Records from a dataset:
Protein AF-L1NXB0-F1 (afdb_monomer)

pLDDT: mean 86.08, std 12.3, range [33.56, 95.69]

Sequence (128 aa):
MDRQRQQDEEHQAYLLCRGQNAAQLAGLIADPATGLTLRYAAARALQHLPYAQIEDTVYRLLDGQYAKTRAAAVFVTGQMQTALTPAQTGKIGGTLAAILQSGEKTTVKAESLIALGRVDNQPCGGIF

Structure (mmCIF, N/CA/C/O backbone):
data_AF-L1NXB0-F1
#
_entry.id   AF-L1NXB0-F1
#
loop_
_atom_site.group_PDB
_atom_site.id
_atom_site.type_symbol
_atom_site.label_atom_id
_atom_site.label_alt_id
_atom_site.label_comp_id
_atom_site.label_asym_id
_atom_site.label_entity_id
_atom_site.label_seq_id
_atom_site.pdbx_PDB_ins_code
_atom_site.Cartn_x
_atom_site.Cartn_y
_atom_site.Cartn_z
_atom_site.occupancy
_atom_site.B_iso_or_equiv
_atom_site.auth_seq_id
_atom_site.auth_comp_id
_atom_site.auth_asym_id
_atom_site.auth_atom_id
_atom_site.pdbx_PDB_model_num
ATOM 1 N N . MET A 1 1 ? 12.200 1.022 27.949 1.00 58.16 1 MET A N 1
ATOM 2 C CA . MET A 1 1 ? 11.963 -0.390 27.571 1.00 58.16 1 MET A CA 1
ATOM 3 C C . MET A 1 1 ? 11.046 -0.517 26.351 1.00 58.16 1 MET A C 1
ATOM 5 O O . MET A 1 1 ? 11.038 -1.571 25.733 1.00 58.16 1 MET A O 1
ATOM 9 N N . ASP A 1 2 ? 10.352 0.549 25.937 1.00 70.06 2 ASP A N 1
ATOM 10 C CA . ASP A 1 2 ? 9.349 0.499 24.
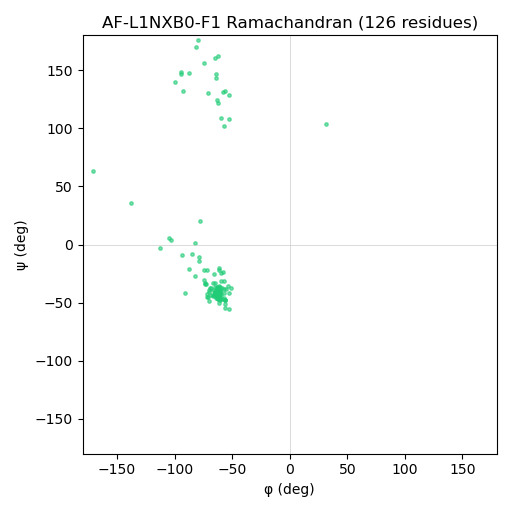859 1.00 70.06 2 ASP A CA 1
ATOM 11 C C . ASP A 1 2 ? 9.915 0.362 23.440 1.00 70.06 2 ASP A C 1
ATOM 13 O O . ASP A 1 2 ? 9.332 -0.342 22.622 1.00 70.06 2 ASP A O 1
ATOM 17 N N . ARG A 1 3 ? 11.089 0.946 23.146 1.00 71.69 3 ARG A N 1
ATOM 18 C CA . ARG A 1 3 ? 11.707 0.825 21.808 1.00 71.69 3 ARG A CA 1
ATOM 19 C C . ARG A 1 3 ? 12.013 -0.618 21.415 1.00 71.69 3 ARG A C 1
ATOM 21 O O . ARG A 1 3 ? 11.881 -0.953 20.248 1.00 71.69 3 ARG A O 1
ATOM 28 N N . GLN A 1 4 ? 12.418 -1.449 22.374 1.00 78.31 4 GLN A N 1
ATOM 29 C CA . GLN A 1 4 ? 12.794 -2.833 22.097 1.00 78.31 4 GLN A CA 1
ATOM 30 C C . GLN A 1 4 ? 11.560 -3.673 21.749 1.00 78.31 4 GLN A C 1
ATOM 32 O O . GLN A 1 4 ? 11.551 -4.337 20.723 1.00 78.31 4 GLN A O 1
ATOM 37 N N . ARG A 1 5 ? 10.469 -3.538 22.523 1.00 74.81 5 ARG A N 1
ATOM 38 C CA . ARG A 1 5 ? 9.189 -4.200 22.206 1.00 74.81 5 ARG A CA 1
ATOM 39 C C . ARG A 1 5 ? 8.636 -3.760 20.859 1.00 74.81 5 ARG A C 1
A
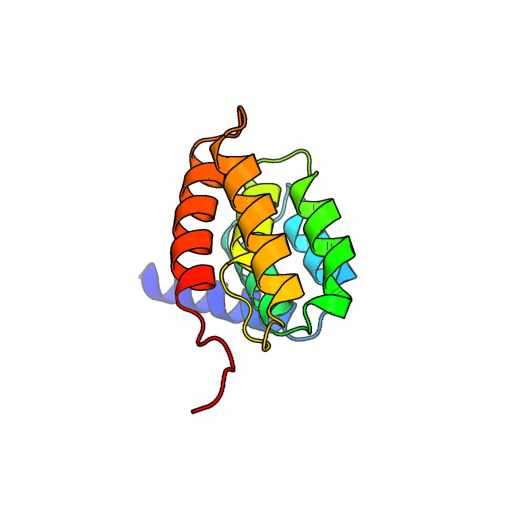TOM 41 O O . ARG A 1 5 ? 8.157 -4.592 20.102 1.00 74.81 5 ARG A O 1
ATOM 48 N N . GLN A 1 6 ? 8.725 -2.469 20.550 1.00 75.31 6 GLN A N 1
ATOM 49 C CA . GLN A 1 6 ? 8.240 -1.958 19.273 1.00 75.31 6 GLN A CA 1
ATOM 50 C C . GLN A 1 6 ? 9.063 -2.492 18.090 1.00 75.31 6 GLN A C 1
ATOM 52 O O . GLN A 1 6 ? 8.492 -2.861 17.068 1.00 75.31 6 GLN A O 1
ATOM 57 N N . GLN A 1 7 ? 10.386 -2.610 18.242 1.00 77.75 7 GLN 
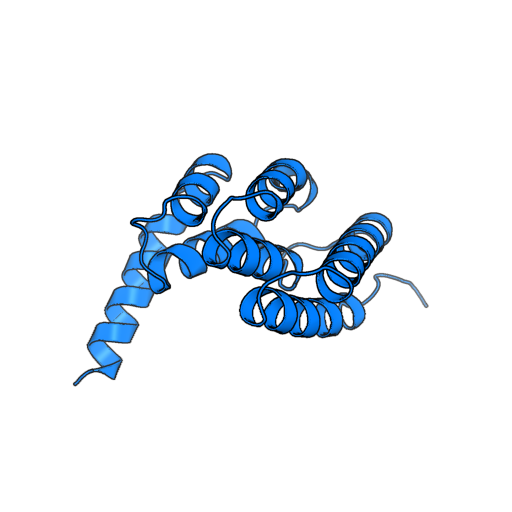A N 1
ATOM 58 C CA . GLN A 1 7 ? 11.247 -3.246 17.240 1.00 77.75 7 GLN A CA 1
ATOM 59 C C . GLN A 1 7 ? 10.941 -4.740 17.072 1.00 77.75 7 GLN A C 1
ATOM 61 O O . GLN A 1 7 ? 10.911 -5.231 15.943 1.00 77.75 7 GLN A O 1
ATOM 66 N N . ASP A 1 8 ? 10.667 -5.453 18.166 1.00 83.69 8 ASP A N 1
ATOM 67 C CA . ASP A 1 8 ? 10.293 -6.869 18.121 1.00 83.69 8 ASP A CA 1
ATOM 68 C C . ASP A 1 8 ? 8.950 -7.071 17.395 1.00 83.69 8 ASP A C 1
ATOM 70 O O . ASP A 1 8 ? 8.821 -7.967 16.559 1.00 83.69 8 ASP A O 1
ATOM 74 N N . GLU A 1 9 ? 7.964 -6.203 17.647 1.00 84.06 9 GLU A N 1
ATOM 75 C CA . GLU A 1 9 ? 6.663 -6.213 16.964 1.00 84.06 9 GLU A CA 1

==

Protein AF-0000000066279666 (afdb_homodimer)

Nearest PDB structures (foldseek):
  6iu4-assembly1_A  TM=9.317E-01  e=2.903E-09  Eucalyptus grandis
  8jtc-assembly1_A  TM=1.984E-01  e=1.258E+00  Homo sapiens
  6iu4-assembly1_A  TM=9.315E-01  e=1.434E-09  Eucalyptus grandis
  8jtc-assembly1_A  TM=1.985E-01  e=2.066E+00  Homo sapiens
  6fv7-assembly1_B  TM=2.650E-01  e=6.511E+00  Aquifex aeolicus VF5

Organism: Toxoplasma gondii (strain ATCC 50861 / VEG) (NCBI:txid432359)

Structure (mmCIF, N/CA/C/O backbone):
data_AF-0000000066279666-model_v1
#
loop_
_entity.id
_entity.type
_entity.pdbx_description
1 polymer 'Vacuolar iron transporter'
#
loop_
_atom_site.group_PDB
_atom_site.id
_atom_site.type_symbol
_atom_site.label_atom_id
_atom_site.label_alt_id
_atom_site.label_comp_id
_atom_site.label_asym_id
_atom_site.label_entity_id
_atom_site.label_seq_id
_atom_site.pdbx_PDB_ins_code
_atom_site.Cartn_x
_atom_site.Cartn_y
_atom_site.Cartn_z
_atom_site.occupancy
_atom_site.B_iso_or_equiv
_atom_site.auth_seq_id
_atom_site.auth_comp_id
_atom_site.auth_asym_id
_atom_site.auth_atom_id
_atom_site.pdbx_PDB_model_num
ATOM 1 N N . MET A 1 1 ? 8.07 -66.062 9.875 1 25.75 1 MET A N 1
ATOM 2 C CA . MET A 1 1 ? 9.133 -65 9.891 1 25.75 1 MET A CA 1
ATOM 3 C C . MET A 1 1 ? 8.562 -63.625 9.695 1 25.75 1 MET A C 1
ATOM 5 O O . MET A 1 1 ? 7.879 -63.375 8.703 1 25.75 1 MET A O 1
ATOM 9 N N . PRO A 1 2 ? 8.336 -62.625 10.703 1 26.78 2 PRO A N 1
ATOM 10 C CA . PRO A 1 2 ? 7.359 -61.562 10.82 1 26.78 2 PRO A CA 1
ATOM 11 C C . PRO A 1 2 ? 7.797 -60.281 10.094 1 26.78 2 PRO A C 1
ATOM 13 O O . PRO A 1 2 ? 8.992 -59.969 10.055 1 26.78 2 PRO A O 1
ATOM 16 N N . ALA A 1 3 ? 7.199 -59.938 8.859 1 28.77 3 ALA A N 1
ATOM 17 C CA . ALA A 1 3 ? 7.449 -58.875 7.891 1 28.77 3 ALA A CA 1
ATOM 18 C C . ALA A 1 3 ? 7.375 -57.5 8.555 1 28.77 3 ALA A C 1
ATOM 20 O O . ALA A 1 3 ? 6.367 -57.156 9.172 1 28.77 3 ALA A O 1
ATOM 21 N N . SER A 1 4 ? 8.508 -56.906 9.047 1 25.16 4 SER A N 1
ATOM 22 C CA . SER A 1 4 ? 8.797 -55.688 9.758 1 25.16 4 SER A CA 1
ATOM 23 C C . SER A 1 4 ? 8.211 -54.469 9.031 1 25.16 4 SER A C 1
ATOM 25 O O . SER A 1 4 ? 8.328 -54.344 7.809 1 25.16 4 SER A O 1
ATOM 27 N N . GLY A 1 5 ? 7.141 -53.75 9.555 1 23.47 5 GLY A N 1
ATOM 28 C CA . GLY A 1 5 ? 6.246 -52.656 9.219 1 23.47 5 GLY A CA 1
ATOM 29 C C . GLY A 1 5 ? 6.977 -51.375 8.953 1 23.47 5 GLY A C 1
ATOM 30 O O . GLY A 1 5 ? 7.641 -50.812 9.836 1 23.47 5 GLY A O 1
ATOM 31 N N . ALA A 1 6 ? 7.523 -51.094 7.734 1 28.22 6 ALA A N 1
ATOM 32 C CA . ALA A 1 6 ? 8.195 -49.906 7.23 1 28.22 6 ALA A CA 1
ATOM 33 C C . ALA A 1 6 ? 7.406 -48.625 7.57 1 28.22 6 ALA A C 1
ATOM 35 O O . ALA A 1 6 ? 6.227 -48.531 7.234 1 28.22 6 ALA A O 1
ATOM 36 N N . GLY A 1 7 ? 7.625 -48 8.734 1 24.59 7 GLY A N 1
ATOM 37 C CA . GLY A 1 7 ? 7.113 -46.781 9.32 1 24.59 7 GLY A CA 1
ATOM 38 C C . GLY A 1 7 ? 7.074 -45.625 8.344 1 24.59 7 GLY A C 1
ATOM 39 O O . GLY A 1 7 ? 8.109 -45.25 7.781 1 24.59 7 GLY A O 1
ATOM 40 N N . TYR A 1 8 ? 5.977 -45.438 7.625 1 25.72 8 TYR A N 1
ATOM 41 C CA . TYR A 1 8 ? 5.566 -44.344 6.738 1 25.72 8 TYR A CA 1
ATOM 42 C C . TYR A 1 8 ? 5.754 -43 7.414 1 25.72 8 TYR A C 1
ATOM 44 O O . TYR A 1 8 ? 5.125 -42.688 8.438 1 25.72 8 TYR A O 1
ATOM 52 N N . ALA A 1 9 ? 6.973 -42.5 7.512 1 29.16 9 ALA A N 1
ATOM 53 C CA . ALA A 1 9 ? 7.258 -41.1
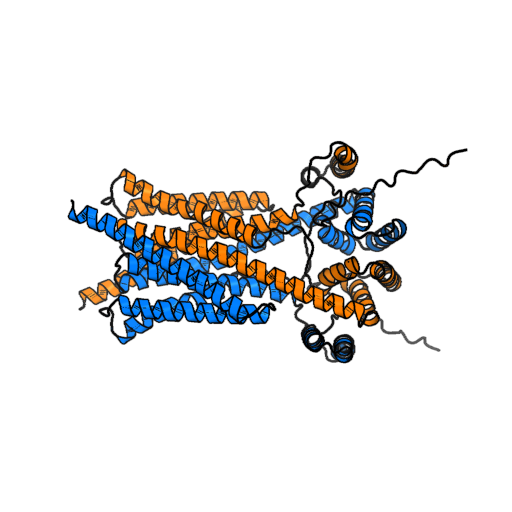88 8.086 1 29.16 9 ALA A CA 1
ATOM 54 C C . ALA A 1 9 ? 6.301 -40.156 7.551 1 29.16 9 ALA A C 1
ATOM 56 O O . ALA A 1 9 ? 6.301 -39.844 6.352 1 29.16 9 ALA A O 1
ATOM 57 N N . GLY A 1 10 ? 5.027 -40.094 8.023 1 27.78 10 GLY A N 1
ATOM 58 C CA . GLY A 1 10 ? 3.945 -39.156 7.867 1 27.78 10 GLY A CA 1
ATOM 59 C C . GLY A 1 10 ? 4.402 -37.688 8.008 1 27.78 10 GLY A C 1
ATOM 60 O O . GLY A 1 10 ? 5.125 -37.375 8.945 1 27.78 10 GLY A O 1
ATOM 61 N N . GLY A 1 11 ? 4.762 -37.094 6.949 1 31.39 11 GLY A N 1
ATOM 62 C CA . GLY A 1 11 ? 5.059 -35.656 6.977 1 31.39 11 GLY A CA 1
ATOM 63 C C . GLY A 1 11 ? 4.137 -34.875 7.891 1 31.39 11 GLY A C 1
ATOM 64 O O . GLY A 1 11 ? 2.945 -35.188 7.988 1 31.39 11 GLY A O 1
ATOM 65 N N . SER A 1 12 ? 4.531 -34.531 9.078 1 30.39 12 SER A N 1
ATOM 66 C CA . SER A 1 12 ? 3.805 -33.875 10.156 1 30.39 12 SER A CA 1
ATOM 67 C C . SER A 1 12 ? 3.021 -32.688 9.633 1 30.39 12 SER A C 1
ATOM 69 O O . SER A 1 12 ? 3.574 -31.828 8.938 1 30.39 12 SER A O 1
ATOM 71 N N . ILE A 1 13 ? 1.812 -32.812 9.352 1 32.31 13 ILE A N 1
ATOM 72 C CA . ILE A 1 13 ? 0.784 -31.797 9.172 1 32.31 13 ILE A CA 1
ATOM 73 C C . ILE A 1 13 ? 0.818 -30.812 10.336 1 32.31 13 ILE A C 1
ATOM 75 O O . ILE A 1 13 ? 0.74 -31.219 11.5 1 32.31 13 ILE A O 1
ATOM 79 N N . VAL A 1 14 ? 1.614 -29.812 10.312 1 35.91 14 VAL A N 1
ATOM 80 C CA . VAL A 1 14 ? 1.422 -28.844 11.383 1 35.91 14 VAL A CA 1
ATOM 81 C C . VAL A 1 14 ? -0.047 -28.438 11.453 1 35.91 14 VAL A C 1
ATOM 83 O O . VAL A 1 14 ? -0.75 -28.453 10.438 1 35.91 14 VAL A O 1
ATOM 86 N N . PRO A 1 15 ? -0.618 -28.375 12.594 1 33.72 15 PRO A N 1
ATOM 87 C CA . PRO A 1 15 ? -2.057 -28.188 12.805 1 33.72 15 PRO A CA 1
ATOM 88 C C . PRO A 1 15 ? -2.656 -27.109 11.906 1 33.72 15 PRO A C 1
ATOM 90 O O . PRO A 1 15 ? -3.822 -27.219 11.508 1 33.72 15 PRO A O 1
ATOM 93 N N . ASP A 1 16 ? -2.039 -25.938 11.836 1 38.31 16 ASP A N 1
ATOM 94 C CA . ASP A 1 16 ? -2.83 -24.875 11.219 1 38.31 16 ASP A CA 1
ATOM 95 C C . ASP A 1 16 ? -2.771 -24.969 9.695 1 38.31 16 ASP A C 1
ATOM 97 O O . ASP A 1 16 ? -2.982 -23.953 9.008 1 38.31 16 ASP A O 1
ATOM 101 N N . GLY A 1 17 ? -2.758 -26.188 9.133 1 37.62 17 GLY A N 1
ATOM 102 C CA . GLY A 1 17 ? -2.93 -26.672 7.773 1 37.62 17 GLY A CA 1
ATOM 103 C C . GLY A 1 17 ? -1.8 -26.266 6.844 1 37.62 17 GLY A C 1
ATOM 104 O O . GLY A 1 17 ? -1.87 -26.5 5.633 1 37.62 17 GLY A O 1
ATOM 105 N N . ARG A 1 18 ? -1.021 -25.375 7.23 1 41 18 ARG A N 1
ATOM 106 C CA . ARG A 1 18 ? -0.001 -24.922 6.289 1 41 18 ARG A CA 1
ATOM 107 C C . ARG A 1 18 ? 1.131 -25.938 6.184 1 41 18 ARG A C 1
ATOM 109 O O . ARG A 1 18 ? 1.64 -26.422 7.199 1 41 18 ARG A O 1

Problem:
Lines in the records that hold the word "grandis" are to be counted; give only the total.

Expected answer:
2